Nigeria’s foreign exchange market experienced a substantial boost in activity during the first half of 2026, with daily trading volumes frequently surpassing $500 million and multiple sessions exceeding $900 million, including a record single-day turnover of $1.82 billion.
Data from the Central Bank of Nigeria (CBN) shows that more than $31 billion was traded in the official market between March and June, reflecting deeper market participation and improved liquidity conditions.
Record Trading Sessions
Some of the most active trading days included:
– May 12: $1.82 billion (the highest daily volume recorded)
– March 10: $1.14 billion
– March 13: $1.13 billion
– June 30: $1.07 billion
Interbank transactions also gained momentum, often ranging between $70 million and $250 million per day, with several sessions recording over 350 individual deals.
Positive Impact on Naira Stability
The increase in trading activity has helped reduce exchange rate volatility.

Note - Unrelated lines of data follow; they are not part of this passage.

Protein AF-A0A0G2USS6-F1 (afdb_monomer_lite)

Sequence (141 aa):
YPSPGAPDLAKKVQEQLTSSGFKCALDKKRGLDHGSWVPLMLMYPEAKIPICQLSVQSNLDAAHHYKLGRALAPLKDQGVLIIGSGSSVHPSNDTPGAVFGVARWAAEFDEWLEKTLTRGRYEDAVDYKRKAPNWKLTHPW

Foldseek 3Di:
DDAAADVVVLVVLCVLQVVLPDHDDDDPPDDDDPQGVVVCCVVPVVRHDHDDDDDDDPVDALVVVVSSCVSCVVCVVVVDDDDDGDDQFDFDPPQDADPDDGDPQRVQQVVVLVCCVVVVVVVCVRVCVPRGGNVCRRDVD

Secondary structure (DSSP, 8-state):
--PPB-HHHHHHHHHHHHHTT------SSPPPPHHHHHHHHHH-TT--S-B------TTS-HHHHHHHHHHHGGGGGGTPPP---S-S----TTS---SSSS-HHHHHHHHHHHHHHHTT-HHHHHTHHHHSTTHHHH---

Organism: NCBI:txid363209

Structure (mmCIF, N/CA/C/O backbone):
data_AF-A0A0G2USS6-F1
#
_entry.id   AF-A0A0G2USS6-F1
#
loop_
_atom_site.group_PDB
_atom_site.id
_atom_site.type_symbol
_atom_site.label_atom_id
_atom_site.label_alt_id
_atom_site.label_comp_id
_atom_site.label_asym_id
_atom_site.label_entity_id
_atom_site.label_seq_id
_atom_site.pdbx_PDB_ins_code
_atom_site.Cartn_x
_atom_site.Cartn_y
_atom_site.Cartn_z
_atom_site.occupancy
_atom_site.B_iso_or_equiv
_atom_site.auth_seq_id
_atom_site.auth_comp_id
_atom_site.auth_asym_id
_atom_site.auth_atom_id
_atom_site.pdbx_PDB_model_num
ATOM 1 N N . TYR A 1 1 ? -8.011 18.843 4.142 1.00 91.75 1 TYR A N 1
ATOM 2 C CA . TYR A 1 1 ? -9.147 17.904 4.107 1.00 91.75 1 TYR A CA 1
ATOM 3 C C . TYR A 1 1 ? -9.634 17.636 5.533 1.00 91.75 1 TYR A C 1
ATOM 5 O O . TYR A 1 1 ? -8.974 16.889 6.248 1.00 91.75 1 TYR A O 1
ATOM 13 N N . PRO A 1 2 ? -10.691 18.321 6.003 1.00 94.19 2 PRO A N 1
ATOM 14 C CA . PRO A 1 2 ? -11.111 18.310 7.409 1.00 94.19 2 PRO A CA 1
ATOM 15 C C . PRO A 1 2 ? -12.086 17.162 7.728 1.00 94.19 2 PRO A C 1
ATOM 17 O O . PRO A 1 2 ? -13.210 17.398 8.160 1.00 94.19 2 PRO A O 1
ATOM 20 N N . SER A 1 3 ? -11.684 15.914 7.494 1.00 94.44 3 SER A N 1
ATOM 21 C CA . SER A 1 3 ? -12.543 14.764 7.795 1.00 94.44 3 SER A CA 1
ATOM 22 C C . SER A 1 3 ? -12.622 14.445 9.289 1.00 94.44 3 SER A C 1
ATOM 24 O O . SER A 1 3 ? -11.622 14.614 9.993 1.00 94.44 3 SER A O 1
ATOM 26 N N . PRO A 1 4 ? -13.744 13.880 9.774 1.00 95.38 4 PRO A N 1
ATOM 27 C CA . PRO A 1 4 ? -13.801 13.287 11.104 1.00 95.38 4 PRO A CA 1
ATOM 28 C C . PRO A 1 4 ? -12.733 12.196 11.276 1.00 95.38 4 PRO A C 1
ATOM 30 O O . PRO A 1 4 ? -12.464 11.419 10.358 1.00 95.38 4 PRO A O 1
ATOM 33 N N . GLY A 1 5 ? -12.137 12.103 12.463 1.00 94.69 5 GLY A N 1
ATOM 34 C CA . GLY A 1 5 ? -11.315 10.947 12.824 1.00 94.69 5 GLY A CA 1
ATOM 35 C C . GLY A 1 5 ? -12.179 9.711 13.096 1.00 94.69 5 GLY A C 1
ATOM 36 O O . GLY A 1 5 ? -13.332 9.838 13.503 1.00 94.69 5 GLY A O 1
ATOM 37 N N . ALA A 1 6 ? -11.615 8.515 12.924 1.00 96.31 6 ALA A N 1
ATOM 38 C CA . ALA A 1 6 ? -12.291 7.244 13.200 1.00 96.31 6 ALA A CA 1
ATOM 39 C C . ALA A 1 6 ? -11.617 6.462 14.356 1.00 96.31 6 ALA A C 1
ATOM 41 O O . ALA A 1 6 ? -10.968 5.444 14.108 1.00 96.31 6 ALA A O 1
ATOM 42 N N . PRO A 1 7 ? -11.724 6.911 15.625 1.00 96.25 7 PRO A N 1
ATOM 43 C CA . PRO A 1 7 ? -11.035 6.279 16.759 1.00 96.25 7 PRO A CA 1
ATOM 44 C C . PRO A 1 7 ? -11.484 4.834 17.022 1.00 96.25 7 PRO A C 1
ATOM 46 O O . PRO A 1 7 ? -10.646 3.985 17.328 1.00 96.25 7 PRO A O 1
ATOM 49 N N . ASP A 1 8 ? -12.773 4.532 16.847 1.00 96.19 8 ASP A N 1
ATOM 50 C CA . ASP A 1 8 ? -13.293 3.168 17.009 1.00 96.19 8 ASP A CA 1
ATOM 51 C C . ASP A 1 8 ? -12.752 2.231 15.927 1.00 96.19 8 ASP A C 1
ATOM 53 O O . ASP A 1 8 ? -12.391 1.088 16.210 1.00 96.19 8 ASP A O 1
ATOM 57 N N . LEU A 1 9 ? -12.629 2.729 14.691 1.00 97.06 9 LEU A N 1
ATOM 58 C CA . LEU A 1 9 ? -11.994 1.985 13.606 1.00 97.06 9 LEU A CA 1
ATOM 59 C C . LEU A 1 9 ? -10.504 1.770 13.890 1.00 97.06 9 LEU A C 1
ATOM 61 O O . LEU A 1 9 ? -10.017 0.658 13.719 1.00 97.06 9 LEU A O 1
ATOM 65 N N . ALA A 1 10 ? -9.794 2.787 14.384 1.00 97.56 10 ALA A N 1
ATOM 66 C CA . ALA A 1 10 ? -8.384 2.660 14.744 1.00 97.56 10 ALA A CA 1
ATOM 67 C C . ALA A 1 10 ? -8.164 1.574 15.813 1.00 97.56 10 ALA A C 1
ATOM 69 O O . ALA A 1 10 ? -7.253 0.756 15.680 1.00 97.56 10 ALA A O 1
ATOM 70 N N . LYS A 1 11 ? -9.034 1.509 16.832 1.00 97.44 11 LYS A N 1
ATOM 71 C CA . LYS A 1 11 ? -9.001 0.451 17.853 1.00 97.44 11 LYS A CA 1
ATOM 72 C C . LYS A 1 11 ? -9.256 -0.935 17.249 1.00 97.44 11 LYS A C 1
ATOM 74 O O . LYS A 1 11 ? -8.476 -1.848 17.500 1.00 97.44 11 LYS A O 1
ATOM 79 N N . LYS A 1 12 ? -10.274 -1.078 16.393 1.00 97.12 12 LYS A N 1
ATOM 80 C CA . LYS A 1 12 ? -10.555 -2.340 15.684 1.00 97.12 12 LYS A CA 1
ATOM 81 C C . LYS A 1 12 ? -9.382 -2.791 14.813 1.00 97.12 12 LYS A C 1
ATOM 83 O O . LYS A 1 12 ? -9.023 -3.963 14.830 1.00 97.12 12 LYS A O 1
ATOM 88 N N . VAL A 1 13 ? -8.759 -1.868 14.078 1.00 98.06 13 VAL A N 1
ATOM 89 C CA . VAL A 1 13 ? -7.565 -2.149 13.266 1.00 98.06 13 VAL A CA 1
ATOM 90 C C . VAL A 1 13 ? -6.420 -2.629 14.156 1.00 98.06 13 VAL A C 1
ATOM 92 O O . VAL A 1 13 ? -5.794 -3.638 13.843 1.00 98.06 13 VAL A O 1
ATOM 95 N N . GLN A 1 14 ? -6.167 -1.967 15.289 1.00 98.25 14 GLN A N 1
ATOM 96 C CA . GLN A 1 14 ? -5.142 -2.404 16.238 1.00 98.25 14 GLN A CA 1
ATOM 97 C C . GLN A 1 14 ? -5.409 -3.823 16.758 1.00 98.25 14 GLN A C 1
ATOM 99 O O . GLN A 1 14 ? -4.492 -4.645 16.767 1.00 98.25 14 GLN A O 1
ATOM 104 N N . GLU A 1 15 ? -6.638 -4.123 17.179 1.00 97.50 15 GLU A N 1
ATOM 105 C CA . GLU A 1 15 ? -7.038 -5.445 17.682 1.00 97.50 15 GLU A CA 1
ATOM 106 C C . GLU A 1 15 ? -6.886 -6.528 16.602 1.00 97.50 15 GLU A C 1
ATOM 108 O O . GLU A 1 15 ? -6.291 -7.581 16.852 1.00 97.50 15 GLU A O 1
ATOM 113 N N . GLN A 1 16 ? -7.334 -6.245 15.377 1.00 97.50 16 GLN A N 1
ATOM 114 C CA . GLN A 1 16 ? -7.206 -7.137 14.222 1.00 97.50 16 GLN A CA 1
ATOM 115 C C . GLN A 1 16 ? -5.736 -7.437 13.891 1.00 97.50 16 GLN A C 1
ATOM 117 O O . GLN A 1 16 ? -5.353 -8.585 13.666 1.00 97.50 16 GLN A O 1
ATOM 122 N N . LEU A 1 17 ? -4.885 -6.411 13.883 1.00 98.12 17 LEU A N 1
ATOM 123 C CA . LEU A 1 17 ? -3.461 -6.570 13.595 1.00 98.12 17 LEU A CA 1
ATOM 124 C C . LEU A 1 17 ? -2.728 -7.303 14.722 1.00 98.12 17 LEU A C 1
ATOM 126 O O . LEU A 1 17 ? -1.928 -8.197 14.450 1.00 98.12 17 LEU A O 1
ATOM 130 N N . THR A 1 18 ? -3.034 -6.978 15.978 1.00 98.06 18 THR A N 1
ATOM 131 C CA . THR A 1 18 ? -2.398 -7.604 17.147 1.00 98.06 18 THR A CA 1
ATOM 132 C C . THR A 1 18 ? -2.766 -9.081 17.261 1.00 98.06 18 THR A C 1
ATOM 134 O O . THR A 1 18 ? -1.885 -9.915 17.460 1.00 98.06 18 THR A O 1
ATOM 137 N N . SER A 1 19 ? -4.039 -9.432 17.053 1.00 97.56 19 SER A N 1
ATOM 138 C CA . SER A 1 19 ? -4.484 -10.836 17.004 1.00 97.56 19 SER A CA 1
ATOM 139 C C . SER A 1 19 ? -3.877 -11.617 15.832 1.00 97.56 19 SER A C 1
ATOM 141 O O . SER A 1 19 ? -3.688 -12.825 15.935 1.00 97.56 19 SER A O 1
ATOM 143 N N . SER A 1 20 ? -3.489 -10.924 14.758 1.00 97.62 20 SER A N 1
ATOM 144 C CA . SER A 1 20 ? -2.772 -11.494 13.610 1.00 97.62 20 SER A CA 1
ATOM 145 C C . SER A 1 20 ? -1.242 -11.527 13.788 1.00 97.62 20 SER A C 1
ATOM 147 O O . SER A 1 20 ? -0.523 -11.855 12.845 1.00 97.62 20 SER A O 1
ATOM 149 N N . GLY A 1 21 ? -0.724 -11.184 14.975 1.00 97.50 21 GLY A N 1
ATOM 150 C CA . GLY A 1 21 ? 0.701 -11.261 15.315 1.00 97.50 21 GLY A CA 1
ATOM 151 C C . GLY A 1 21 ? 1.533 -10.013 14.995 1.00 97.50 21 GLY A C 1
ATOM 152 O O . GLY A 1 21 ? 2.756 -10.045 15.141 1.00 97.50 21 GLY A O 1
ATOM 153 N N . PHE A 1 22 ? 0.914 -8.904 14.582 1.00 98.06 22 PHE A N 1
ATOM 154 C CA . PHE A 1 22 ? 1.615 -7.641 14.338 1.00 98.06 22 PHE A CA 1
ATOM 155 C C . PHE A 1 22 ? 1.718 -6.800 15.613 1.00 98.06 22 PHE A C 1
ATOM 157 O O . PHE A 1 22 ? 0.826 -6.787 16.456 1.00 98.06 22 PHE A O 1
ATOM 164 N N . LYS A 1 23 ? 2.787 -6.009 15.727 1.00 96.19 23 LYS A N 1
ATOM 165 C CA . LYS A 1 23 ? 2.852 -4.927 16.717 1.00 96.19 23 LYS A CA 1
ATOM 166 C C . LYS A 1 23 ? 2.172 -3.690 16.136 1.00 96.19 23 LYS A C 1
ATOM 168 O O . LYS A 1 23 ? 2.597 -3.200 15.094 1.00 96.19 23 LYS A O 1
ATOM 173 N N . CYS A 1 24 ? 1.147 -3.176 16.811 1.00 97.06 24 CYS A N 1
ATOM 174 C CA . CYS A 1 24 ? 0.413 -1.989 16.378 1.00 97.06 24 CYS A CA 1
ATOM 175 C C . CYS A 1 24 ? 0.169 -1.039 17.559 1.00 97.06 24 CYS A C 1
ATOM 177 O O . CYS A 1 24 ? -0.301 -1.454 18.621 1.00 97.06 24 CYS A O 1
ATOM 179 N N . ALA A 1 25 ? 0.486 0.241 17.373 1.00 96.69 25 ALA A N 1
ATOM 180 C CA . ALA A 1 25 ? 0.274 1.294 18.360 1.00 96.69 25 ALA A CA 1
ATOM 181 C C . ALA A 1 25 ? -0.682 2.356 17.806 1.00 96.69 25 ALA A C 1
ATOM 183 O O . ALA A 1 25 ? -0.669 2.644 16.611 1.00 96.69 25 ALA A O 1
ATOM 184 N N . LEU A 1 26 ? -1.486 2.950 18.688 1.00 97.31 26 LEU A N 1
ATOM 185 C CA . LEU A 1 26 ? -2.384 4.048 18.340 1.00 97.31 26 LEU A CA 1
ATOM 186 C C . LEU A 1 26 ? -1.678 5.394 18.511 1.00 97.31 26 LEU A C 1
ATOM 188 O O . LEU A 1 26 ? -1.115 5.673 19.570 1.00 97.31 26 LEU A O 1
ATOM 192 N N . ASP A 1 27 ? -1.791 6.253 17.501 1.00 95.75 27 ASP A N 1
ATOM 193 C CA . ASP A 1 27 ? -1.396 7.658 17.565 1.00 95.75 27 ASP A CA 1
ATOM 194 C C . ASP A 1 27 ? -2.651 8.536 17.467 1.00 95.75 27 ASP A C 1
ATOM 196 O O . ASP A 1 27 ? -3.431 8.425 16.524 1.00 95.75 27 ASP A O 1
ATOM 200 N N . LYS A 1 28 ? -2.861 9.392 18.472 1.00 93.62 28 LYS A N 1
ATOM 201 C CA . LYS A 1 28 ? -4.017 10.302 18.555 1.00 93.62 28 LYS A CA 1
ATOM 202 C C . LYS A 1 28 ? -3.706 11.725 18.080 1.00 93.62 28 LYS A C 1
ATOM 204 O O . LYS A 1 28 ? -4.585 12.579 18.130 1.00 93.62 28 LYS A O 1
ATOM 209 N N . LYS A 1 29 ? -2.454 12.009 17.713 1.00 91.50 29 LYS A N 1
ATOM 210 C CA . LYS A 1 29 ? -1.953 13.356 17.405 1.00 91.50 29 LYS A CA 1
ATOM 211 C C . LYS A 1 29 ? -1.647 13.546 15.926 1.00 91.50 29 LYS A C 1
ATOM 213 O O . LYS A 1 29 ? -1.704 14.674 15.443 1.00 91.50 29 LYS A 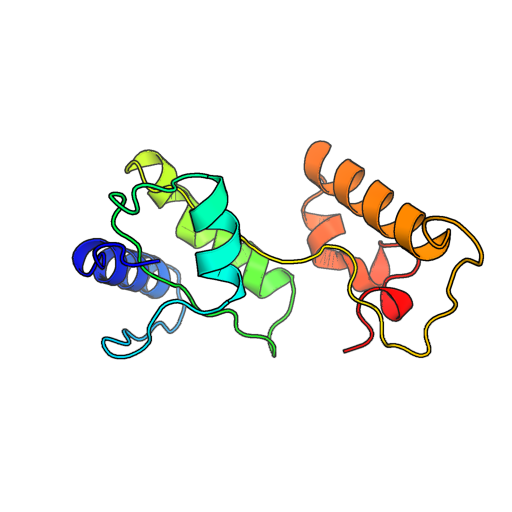O 1
ATOM 218 N N . ARG A 1 30 ? -1.291 12.477 15.214 1.00 89.69 30 ARG A N 1
ATOM 219 C CA . ARG A 1 30 ? -0.934 12.567 13.797 1.00 89.69 30 ARG A CA 1
ATOM 220 C C . ARG A 1 30 ? -2.155 12.892 12.935 1.00 89.69 30 ARG A C 1
ATOM 222 O O . ARG A 1 30 ? -3.165 12.198 12.986 1.00 89.69 30 ARG A O 1
ATOM 229 N N . GLY A 1 31 ? -2.044 13.966 12.157 1.00 88.50 31 GLY A N 1
ATOM 230 C CA . GLY A 1 31 ? -3.023 14.327 11.134 1.00 88.50 31 GLY A CA 1
ATOM 231 C C . GLY A 1 31 ? -2.744 13.642 9.797 1.00 88.50 31 GLY A C 1
ATOM 232 O O . GLY A 1 31 ? -1.677 13.055 9.615 1.00 88.50 31 GLY A O 1
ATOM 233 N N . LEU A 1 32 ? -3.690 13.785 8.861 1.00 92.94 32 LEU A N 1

The naira appreciated from N1,431 per dollar at the start of the year to around N1,376 by the end of June a gain of approximately 3.8% over the six-month period.
Analysts attribute the improved stability to stronger market depth, which has allowed the currency to absorb temporary demand pressures more effectively without sharp swings.
This development is viewed as a key outcome of the Central Bank’s ongoing foreign exchange reforms, which have gradually restored confidence and encouraged broader participation in the official market.
The consistent rise in turnover suggests that liquidity is becoming more structural rather than reliant on sporadic interventions, marking a notable step toward a more resilient and efficient foreign exchange system in Nigeria.